R Recensione

7/10

Kill The Vultures

Carnelian

I Kill The Vultures sono, da tempo, un nome di grido per tutti coloro che hanno a cuore l'universo hipster-hop. Intensi, coraggiosi, sempre bravi a mediare fra impegno politico  e Street poetry confessionale.

Il debutto del 2005 proponeva un noise-jazz sfrangiato e vorticoso, dentro cui si incastonavano alcune fra le arringhe più lucide del tempo. I lavori seguenti, pur ammorbidendo un po' l'approccio, non erano molto da meno: i Kill The Vultures ambivano apertamente al titolo di unici eredi credibili dei cLOUDDEAD, e l'accostamento, in effetti, non era blasfemo.

Dieci anni dopo, i quattro ragazzi di Minneapolis (città sempre sorprendente), nel frattempo trasformatisi in un duo, ampliano ulteriormente gli orizzonti.

Cornelian” suona come un incrocio fra il contorsionismo rumorista dei primi Dalek e le sinfonie aperte di Dj Shadow. Il tutto, immerso in un'atmosfera sempre importante (i ragazzi credono in ciò che dicono, è palese) ma a tratti meno cupa del solito, quasi De La Soul-oriented.

I ragazzi dimostrano anche di non aver perso un grammo della propria voglia di osare: provare per credere “The River”, trapanata da archi strappati sino al limite, spinta da fiati in stile apocalisse imminente, declamata dall'MC con toni tutto sommato pacati, visto il contesto, ma sempre decisi.
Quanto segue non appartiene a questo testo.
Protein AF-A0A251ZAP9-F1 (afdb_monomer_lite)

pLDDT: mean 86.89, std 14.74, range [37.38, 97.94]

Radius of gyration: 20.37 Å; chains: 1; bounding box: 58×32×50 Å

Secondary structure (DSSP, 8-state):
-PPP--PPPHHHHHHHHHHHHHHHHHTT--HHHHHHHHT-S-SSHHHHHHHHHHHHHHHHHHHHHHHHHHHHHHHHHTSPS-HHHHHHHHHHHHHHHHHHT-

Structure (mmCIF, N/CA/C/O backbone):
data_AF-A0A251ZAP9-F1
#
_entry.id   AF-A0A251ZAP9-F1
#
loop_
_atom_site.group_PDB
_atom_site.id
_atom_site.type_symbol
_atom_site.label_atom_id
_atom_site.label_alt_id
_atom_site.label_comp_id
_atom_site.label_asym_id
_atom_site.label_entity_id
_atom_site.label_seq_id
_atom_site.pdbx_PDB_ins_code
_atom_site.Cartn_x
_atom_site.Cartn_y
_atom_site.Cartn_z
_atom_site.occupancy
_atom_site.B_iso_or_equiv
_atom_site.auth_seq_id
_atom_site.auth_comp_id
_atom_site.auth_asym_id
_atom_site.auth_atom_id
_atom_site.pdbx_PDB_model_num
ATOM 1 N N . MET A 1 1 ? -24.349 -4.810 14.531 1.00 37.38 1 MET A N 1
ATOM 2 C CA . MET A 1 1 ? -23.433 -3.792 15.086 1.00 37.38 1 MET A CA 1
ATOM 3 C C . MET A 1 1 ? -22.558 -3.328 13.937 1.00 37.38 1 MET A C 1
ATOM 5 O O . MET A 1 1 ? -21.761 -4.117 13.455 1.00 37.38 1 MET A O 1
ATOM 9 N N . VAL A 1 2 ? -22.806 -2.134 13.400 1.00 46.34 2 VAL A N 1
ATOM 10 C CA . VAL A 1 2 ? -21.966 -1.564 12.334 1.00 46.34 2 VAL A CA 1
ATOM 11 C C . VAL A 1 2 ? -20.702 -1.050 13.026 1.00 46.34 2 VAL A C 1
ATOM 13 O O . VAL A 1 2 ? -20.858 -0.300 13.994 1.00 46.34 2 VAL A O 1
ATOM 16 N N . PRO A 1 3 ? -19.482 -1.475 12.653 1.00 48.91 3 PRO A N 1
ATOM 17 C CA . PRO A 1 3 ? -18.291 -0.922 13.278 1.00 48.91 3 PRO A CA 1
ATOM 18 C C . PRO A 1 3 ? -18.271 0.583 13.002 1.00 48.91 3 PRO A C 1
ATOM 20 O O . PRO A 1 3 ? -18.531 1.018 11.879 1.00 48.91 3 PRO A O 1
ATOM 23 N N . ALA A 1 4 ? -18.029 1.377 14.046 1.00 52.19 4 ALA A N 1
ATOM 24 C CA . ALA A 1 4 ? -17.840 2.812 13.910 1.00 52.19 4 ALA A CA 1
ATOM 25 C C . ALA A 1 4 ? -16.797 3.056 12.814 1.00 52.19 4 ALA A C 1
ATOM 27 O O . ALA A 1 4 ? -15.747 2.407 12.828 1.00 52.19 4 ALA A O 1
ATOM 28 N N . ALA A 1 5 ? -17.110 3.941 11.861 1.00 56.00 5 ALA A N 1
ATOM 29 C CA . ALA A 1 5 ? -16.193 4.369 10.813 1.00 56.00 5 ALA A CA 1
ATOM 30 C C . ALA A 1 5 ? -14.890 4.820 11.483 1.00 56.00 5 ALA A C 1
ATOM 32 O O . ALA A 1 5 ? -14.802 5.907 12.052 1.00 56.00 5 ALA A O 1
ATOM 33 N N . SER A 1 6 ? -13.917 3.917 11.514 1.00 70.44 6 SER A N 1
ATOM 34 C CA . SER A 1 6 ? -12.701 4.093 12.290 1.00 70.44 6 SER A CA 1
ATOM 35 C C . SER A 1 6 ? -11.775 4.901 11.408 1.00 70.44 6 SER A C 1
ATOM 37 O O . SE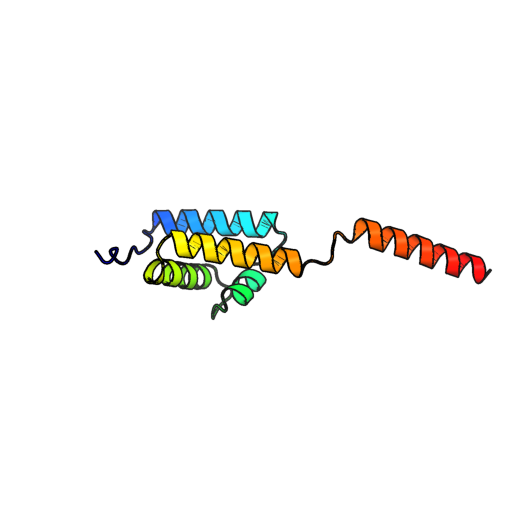R A 1 6 ? -11.110 4.364 10.534 1.00 70.44 6 SER A O 1
ATOM 39 N N . THR A 1 7 ? -11.819 6.221 11.540 1.00 82.56 7 THR A N 1
ATOM 40 C CA . THR A 1 7 ? -10.821 7.064 10.888 1.00 82.56 7 THR A CA 1
ATOM 41 C C . THR A 1 7 ? -9.475 6.862 11.582 1.00 82.56 7 THR A C 1
ATOM 43 O O . THR A 1 7 ? -9.433 6.658 12.794 1.00 82.56 7 THR A O 1
ATOM 46 N N . LEU A 1 8 ? -8.381 6.887 10.822 1.00 88.94 8 LEU A N 1
ATOM 47 C CA . LEU A 1 8 ? -7.042 6.875 11.407 1.00 88.94 8 LEU A CA 1
ATOM 48 C C . LEU A 1 8 ? -6.769 8.224 12.077 1.00 88.94 8 LEU A C 1
ATOM 50 O O . LEU A 1 8 ? -7.010 9.280 11.484 1.00 88.94 8 LEU A O 1
ATOM 54 N N . ASN A 1 9 ? -6.245 8.177 13.296 1.00 92.00 9 ASN A N 1
ATOM 55 C CA . ASN A 1 9 ? -5.820 9.364 14.033 1.00 92.00 9 ASN A CA 1
ATOM 56 C C . ASN A 1 9 ? -4.478 9.896 13.482 1.00 92.00 9 ASN A C 1
ATOM 58 O O . ASN A 1 9 ? -3.777 9.160 12.784 1.00 92.00 9 ASN A O 1
ATOM 62 N N . PRO A 1 10 ? -4.077 11.142 13.803 1.00 92.75 10 PRO A N 1
ATOM 63 C CA . PRO A 1 10 ? -2.835 11.738 13.299 1.00 92.75 10 PRO A CA 1
ATOM 64 C C . PRO A 1 10 ? -1.585 10.882 13.547 1.00 92.75 10 PRO A C 1
ATOM 66 O O . PRO A 1 10 ? -0.848 10.617 12.602 1.00 92.75 10 PRO A O 1
ATOM 69 N N . ASP A 1 11 ? -1.403 10.359 14.764 1.00 94.38 11 ASP A N 1
ATOM 70 C CA . ASP A 1 11 ? -0.278 9.471 15.092 1.00 94.38 11 ASP A CA 1
ATOM 71 C C . ASP A 1 11 ? -0.277 8.189 14.245 1.00 94.38 11 ASP A C 1
ATOM 73 O O . ASP A 1 11 ? 0.767 7.722 13.797 1.00 94.38 11 ASP A O 1
ATOM 77 N N . GLN A 1 12 ? -1.457 7.624 13.970 1.00 94.19 12 GLN A N 1
ATOM 78 C CA . GLN A 1 12 ? -1.580 6.419 13.144 1.00 94.19 12 GLN A CA 1
ATOM 79 C C . GLN A 1 12 ? -1.276 6.708 11.672 1.00 94.19 12 GLN A C 1
ATOM 81 O O . GLN A 1 12 ? -0.725 5.853 10.983 1.00 94.19 12 GLN A O 1
ATOM 86 N N . LEU A 1 13 ? -1.626 7.899 11.180 1.00 95.00 13 LEU A N 1
ATOM 87 C CA . LEU A 1 13 ? -1.279 8.335 9.828 1.00 95.00 13 LEU A CA 1
ATOM 88 C C . LEU A 1 13 ? 0.229 8.545 9.678 1.00 95.00 13 LEU A C 1
ATOM 90 O O . LEU A 1 13 ? 0.785 8.149 8.658 1.00 95.00 13 LEU A O 1
ATOM 94 N N . GLU A 1 14 ? 0.892 9.109 10.688 1.00 96.69 14 GLU A N 1
ATOM 95 C CA . GLU A 1 14 ? 2.350 9.258 10.700 1.00 96.69 14 GLU A CA 1
ATOM 96 C C . GLU A 1 14 ? 3.054 7.894 10.734 1.00 96.69 14 GLU A C 1
ATOM 98 O O . GLU A 1 14 ? 3.955 7.632 9.936 1.00 96.69 14 GLU A O 1
ATOM 103 N N . GLN A 1 15 ? 2.588 6.976 11.586 1.00 96.81 15 GLN A N 1
ATOM 104 C CA . GLN A 1 15 ? 3.089 5.599 11.616 1.00 96.81 15 GLN A CA 1
ATOM 105 C C . GLN A 1 15 ? 2.869 4.876 10.283 1.00 96.81 15 GLN A C 1
ATOM 107 O O . GLN A 1 15 ? 3.771 4.193 9.796 1.00 96.81 15 GLN A O 1
ATOM 112 N N . LEU A 1 16 ? 1.697 5.048 9.666 1.00 96.44 16 LEU A N 1
ATOM 113 C CA . LEU A 1 16 ? 1.402 4.489 8.351 1.00 96.44 16 LEU A CA 1
ATOM 114 C C . LEU A 1 16 ? 2.315 5.091 7.276 1.00 96.44 16 LEU A C 1
ATOM 116 O O . LEU A 1 16 ? 2.805 4.364 6.419 1.00 96.44 16 LEU A O 1
ATOM 120 N N . GLU A 1 17 ? 2.588 6.394 7.321 1.00 97.38 17 GLU A N 1
ATOM 121 C CA . GLU A 1 17 ? 3.525 7.041 6.404 1.00 97.38 17 GLU 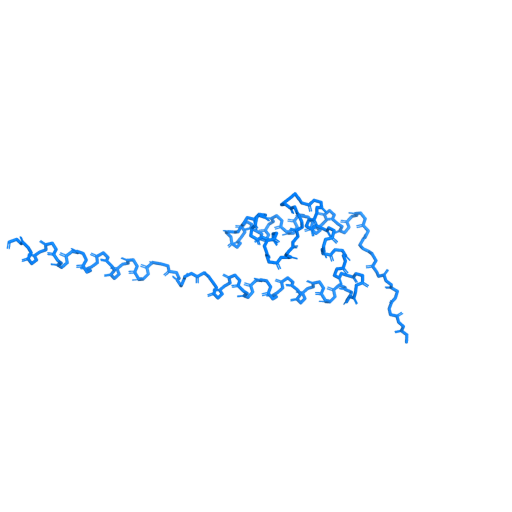A CA 1
ATOM 122 C C . GLU A 1 17 ? 4.935 6.447 6.507 1.00 97.38 17 GLU A C 1
ATOM 124 O O . GLU A 1 17 ? 5.548 6.150 5.478 1.00 97.38 17 GLU A O 1
ATOM 129 N N . LEU A 1 18 ? 5.448 6.267 7.728 1.00 97.88 18 LEU A N 1
ATOM 130 C CA . LEU A 1 18 ? 6.755 5.649 7.965 1.00 97.88 18 LEU A CA 1
ATOM 131 C C . LEU A 1 18 ? 6.781 4.210 7.447 1.00 97.88 18 LEU A C 1
ATOM 133 O O . LEU A 1 18 ? 7.659 3.861 6.658 1.00 97.88 18 LEU A O 1
ATOM 137 N N . PHE A 1 19 ? 5.760 3.421 7.792 1.00 97.75 19 PHE A N 1
ATOM 138 C CA . PHE A 1 19 ? 5.604 2.057 7.297 1.00 97.75 19 PHE A CA 1
ATOM 139 C C . PHE A 1 19 ? 5.631 2.001 5.766 1.00 97.75 19 PHE A C 1
ATOM 141 O O . PHE A 1 19 ? 6.369 1.204 5.193 1.00 97.75 19 PHE A O 1
ATOM 148 N N . LEU A 1 20 ? 4.871 2.864 5.083 1.00 97.50 20 LEU A N 1
ATOM 149 C CA . LEU A 1 20 ? 4.834 2.887 3.620 1.00 97.50 20 LEU A CA 1
ATOM 150 C C . LEU A 1 20 ? 6.192 3.250 3.022 1.00 97.50 20 LEU A C 1
ATOM 152 O O . LEU A 1 20 ? 6.576 2.673 2.008 1.00 97.50 20 LEU A O 1
ATOM 156 N N . LYS A 1 21 ? 6.929 4.193 3.619 1.00 97.44 21 LYS A N 1
ATOM 157 C CA . LYS A 1 21 ? 8.277 4.548 3.149 1.00 97.44 21 LYS A CA 1
ATOM 158 C C . LYS A 1 21 ? 9.225 3.355 3.243 1.00 97.44 21 LYS A C 1
ATOM 160 O O . LYS A 1 21 ? 9.916 3.064 2.265 1.00 97.44 21 LYS A O 1
ATOM 165 N N . ASP A 1 22 ? 9.222 2.653 4.371 1.00 97.94 22 ASP A N 1
ATOM 166 C CA . ASP A 1 22 ? 10.075 1.481 4.574 1.00 97.94 22 ASP A CA 1
ATOM 167 C C . ASP A 1 22 ? 9.655 0.314 3.678 1.00 97.94 22 ASP A C 1
ATOM 169 O O . ASP A 1 22 ? 10.496 -0.324 3.046 1.00 97.94 22 ASP A O 1
ATOM 173 N N . TRP A 1 23 ? 8.353 0.068 3.548 1.00 96.75 23 TRP A N 1
ATOM 174 C CA . TRP A 1 23 ? 7.816 -0.980 2.685 1.00 96.75 23 TRP A CA 1
ATOM 175 C C . TRP A 1 23 ? 8.141 -0.738 1.205 1.00 96.75 23 TRP A C 1
ATOM 177 O O . TRP A 1 23 ? 8.588 -1.654 0.511 1.00 96.75 23 TRP A O 1
ATOM 187 N N . LEU A 1 24 ? 8.016 0.502 0.718 1.00 96.12 24 LEU A N 1
ATOM 188 C CA . LEU A 1 24 ? 8.418 0.872 -0.644 1.00 96.12 24 LEU A CA 1
ATOM 189 C C . LEU A 1 24 ? 9.918 0.684 -0.869 1.00 96.12 24 LEU A C 1
ATOM 191 O O . LEU A 1 24 ? 10.328 0.138 -1.892 1.00 96.12 24 LEU A O 1
ATOM 195 N N . ARG A 1 25 ? 10.741 1.081 0.107 1.00 95.88 25 ARG A N 1
ATOM 196 C CA . ARG A 1 25 ? 12.191 0.898 0.041 1.00 95.88 25 ARG A CA 1
ATOM 197 C C . ARG A 1 25 ? 12.570 -0.581 -0.045 1.00 95.88 25 ARG A C 1
ATOM 199 O O . ARG A 1 25 ? 13.387 -0.935 -0.890 1.00 95.88 25 ARG A O 1
ATOM 206 N N . HIS A 1 26 ? 11.983 -1.433 0.794 1.00 94.00 26 HIS A N 1
ATOM 207 C CA . HIS A 1 26 ? 12.285 -2.868 0.816 1.00 94.00 26 HIS A CA 1
ATOM 208 C C . HIS A 1 26 ? 11.768 -3.614 -0.416 1.00 94.00 26 HIS A C 1
ATOM 210 O O . HIS A 1 26 ? 12.430 -4.528 -0.895 1.00 94.00 26 HIS A O 1
ATOM 216 N N . SER A 1 27 ? 10.623 -3.205 -0.962 1.00 91.56 27 SER A N 1
ATOM 217 C CA . SER A 1 27 ? 10.065 -3.795 -2.186 1.00 91.56 27 SER A CA 1
ATOM 218 C C . SER A 1 27 ? 10.713 -3.270 -3.476 1.00 91.56 27 SER A C 1
ATOM 220 O O . SER A 1 27 ? 10.362 -3.727 -4.563 1.00 91.56 27 SER A O 1
ATOM 222 N N . GLY A 1 28 ? 11.649 -2.314 -3.386 1.00 93.69 28 GLY A N 1
ATOM 223 C CA . GLY A 1 28 ? 12.269 -1.679 -4.553 1.00 93.69 28 GLY A CA 1
ATOM 224 C C . GLY A 1 28 ? 11.277 -0.861 -5.389 1.00 93.69 28 GLY A C 1
ATOM 225 O O . GLY A 1 28 ? 11.449 -0.727 -6.601 1.00 93.69 28 GLY A O 1
ATOM 226 N N . ARG A 1 29 ? 10.213 -0.347 -4.762 1.00 94.94 29 ARG A N 1
ATOM 227 C CA . ARG A 1 29 ? 9.118 0.382 -5.413 1.00 94.94 29 ARG A CA 1
ATOM 228 C C . ARG A 1 29 ? 9.143 1.867 -5.074 1.00 94.94 29 ARG A C 1
ATOM 230 O O . ARG A 1 29 ? 9.766 2.321 -4.117 1.00 94.94 29 ARG A O 1
ATOM 237 N N . THR A 1 30 ? 8.429 2.647 -5.876 1.00 95.75 30 THR A N 1
ATOM 238 C CA . THR A 1 30 ? 8.312 4.099 -5.720 1.00 95.75 30 THR A CA 1
ATOM 239 C C . THR A 1 30 ? 6.899 4.516 -5.308 1.00 95.75 30 THR A C 1
ATOM 241 O O . THR A 1 30 ? 5.923 3.785 -5.481 1.00 95.75 30 THR A O 1
ATOM 244 N N . GLN A 1 31 ? 6.747 5.758 -4.841 1.00 96.56 31 GLN A N 1
ATOM 245 C CA . GLN A 1 31 ? 5.425 6.361 -4.616 1.00 96.56 31 GLN A CA 1
ATOM 246 C C . GLN A 1 31 ? 4.569 6.402 -5.891 1.00 96.56 31 GLN A C 1
ATOM 248 O O . GLN A 1 31 ? 3.342 6.355 -5.815 1.00 96.56 31 GLN A O 1
ATOM 253 N N . ALA A 1 32 ? 5.194 6.477 -7.071 1.00 95.94 32 ALA A N 1
ATOM 254 C CA . ALA A 1 32 ? 4.473 6.416 -8.335 1.00 95.94 32 ALA A CA 1
ATOM 255 C C . ALA A 1 32 ? 3.862 5.029 -8.575 1.00 95.94 32 ALA A C 1
ATOM 257 O O . ALA A 1 32 ? 2.753 4.948 -9.104 1.00 95.94 32 ALA A O 1
ATOM 258 N N . ASP A 1 33 ? 4.541 3.963 -8.151 1.00 95.62 33 ASP A N 1
ATOM 259 C CA . ASP A 1 33 ? 4.028 2.592 -8.229 1.00 95.62 33 ASP A CA 1
ATOM 260 C C . ASP A 1 33 ? 2.861 2.401 -7.266 1.00 95.62 33 ASP A C 1
ATOM 262 O O . ASP A 1 33 ? 1.783 1.978 -7.684 1.00 95.62 33 ASP A O 1
ATOM 266 N N . LEU A 1 34 ? 3.014 2.859 -6.020 1.00 97.00 34 LEU A N 1
ATOM 267 C CA . LEU A 1 34 ? 1.922 2.853 -5.046 1.00 97.00 34 LEU A CA 1
ATOM 268 C C . LEU A 1 34 ? 0.716 3.661 -5.520 1.00 97.00 34 LEU A C 1
ATOM 270 O O . LEU A 1 34 ? -0.417 3.198 -5.408 1.00 97.00 34 LEU A O 1
ATOM 274 N N . ARG A 1 35 ? 0.938 4.834 -6.125 1.00 97.44 35 ARG A N 1
ATOM 275 C CA . ARG A 1 35 ? -0.140 5.620 -6.734 1.00 97.44 35 ARG A CA 1
ATOM 276 C C . ARG A 1 35 ? -0.901 4.806 -7.777 1.00 97.44 35 ARG A C 1
ATOM 278 O O . ARG A 1 35 ? -2.127 4.870 -7.797 1.00 97.44 35 ARG A O 1
ATOM 285 N N . ARG A 1 36 ? -0.204 4.074 -8.654 1.00 96.25 36 ARG A N 1
ATOM 286 C CA . ARG A 1 36 ? -0.845 3.262 -9.704 1.00 96.25 36 ARG A CA 1
ATOM 287 C C . ARG A 1 36 ? -1.683 2.136 -9.096 1.00 96.25 36 ARG A C 1
ATOM 289 O O . ARG A 1 36 ? -2.857 2.036 -9.443 1.00 96.25 36 ARG A O 1
ATOM 296 N N . SER A 1 37 ? -1.139 1.382 -8.142 1.00 96.19 37 SER A N 1
ATOM 297 C CA . SER A 1 37 ? -1.854 0.276 -7.482 1.00 96.19 37 SER A CA 1
ATOM 298 C C . SER A 1 37 ? -3.028 0.744 -6.604 1.00 96.19 37 SER A C 1
ATOM 300 O O . SER A 1 37 ? -4.071 0.089 -6.519 1.00 96.19 37 SER A O 1
ATOM 302 N N . LEU A 1 38 ? -2.924 1.929 -5.993 1.00 95.75 38 LEU A N 1
ATOM 303 C CA . LEU A 1 38 ? -4.040 2.564 -5.280 1.00 95.75 38 LEU A CA 1
ATOM 304 C C . LEU A 1 38 ? -5.021 3.292 -6.205 1.00 95.75 38 LEU A C 1
ATOM 306 O O . LEU A 1 38 ? -6.119 3.623 -5.771 1.00 95.75 38 LEU A O 1
ATOM 310 N N . ARG A 1 39 ? -4.648 3.540 -7.467 1.00 94.62 39 ARG A N 1
ATOM 311 C CA . ARG A 1 39 ? -5.353 4.443 -8.396 1.00 94.62 39 ARG A CA 1
ATOM 312 C C . ARG A 1 39 ? -5.543 5.853 -7.820 1.00 94.62 39 ARG A C 1
ATOM 314 O O . ARG A 1 39 ? -6.541 6.516 -8.085 1.00 94.62 39 ARG A O 1
ATOM 321 N N . ALA A 1 40 ? -4.564 6.322 -7.049 1.00 95.44 40 ALA A N 1
ATOM 322 C CA . ALA A 1 40 ? -4.615 7.626 -6.405 1.00 95.44 40 ALA A CA 1
ATOM 323 C C . ALA A 1 40 ? -4.422 8.776 -7.414 1.00 95.44 40 ALA A C 1
ATOM 325 O O . ALA A 1 40 ? -3.660 8.683 -8.387 1.00 95.44 40 ALA A O 1
ATOM 326 N N . GLY A 1 41 ? -5.074 9.910 -7.145 1.00 92.38 41 GLY A N 1
ATOM 327 C CA . GLY A 1 41 ? -5.014 11.099 -8.004 1.00 92.38 41 GLY A CA 1
ATOM 328 C C . GLY A 1 41 ? -3.663 11.829 -8.006 1.00 92.38 41 GLY A C 1
ATOM 329 O O . GLY A 1 41 ? -3.426 12.678 -8.858 1.00 92.38 41 GLY A O 1
ATOM 330 N N . SER A 1 42 ? -2.758 11.519 -7.071 1.00 95.56 42 SER A N 1
ATOM 331 C CA . SER A 1 42 ? -1.465 12.198 -6.915 1.00 95.56 42 SER A CA 1
ATOM 332 C C . SER A 1 42 ? -0.416 11.260 -6.315 1.00 95.56 42 SER A C 1
ATOM 334 O O . SER A 1 42 ? -0.744 10.415 -5.490 1.00 95.56 42 SER A O 1
ATOM 336 N N . ILE A 1 43 ? 0.852 11.426 -6.716 1.00 94.88 43 ILE A N 1
ATOM 337 C CA . ILE A 1 43 ? 1.995 10.675 -6.155 1.00 94.88 43 ILE A CA 1
ATOM 338 C C . ILE A 1 43 ? 2.397 11.158 -4.755 1.00 94.88 43 ILE A C 1
ATOM 340 O O . ILE A 1 43 ? 3.146 10.480 -4.064 1.00 94.88 43 ILE A O 1
ATOM 344 N N . ARG A 1 44 ? 1.943 12.349 -4.342 1.00 96.38 44 ARG A N 1
ATOM 345 C CA . ARG A 1 44 ? 2.316 12.936 -3.048 1.00 96.38 44 ARG A CA 1
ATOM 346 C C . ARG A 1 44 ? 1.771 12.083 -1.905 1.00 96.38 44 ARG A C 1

Se il flow, in sostanza, mette in mostra le consuete qualità (è declamatorio e serioso), le trame sature - sempre un passo oltre - rappresentano il valore aggiunto: le sonorità arabeggianti di “Vandal”, che aprono scenari simil-zappiani, viaggiano a braccetto con la melodia (sempre orientaleggiante) di “Topsoil”, un altro concentrato di micro-eventi sonori (le background voices sembrano valchirie al vocoder!) che distanzia persino gli esperimenti più oltraggiosi della Anticon.

God's Jewelry” muove qualche passo in direzione industrial, anche se i Kill The Vultures sono sempre più sinistri che minacciosi: sembra quasi di vedere Dj Shadow che campiona gli Swans meno violenti.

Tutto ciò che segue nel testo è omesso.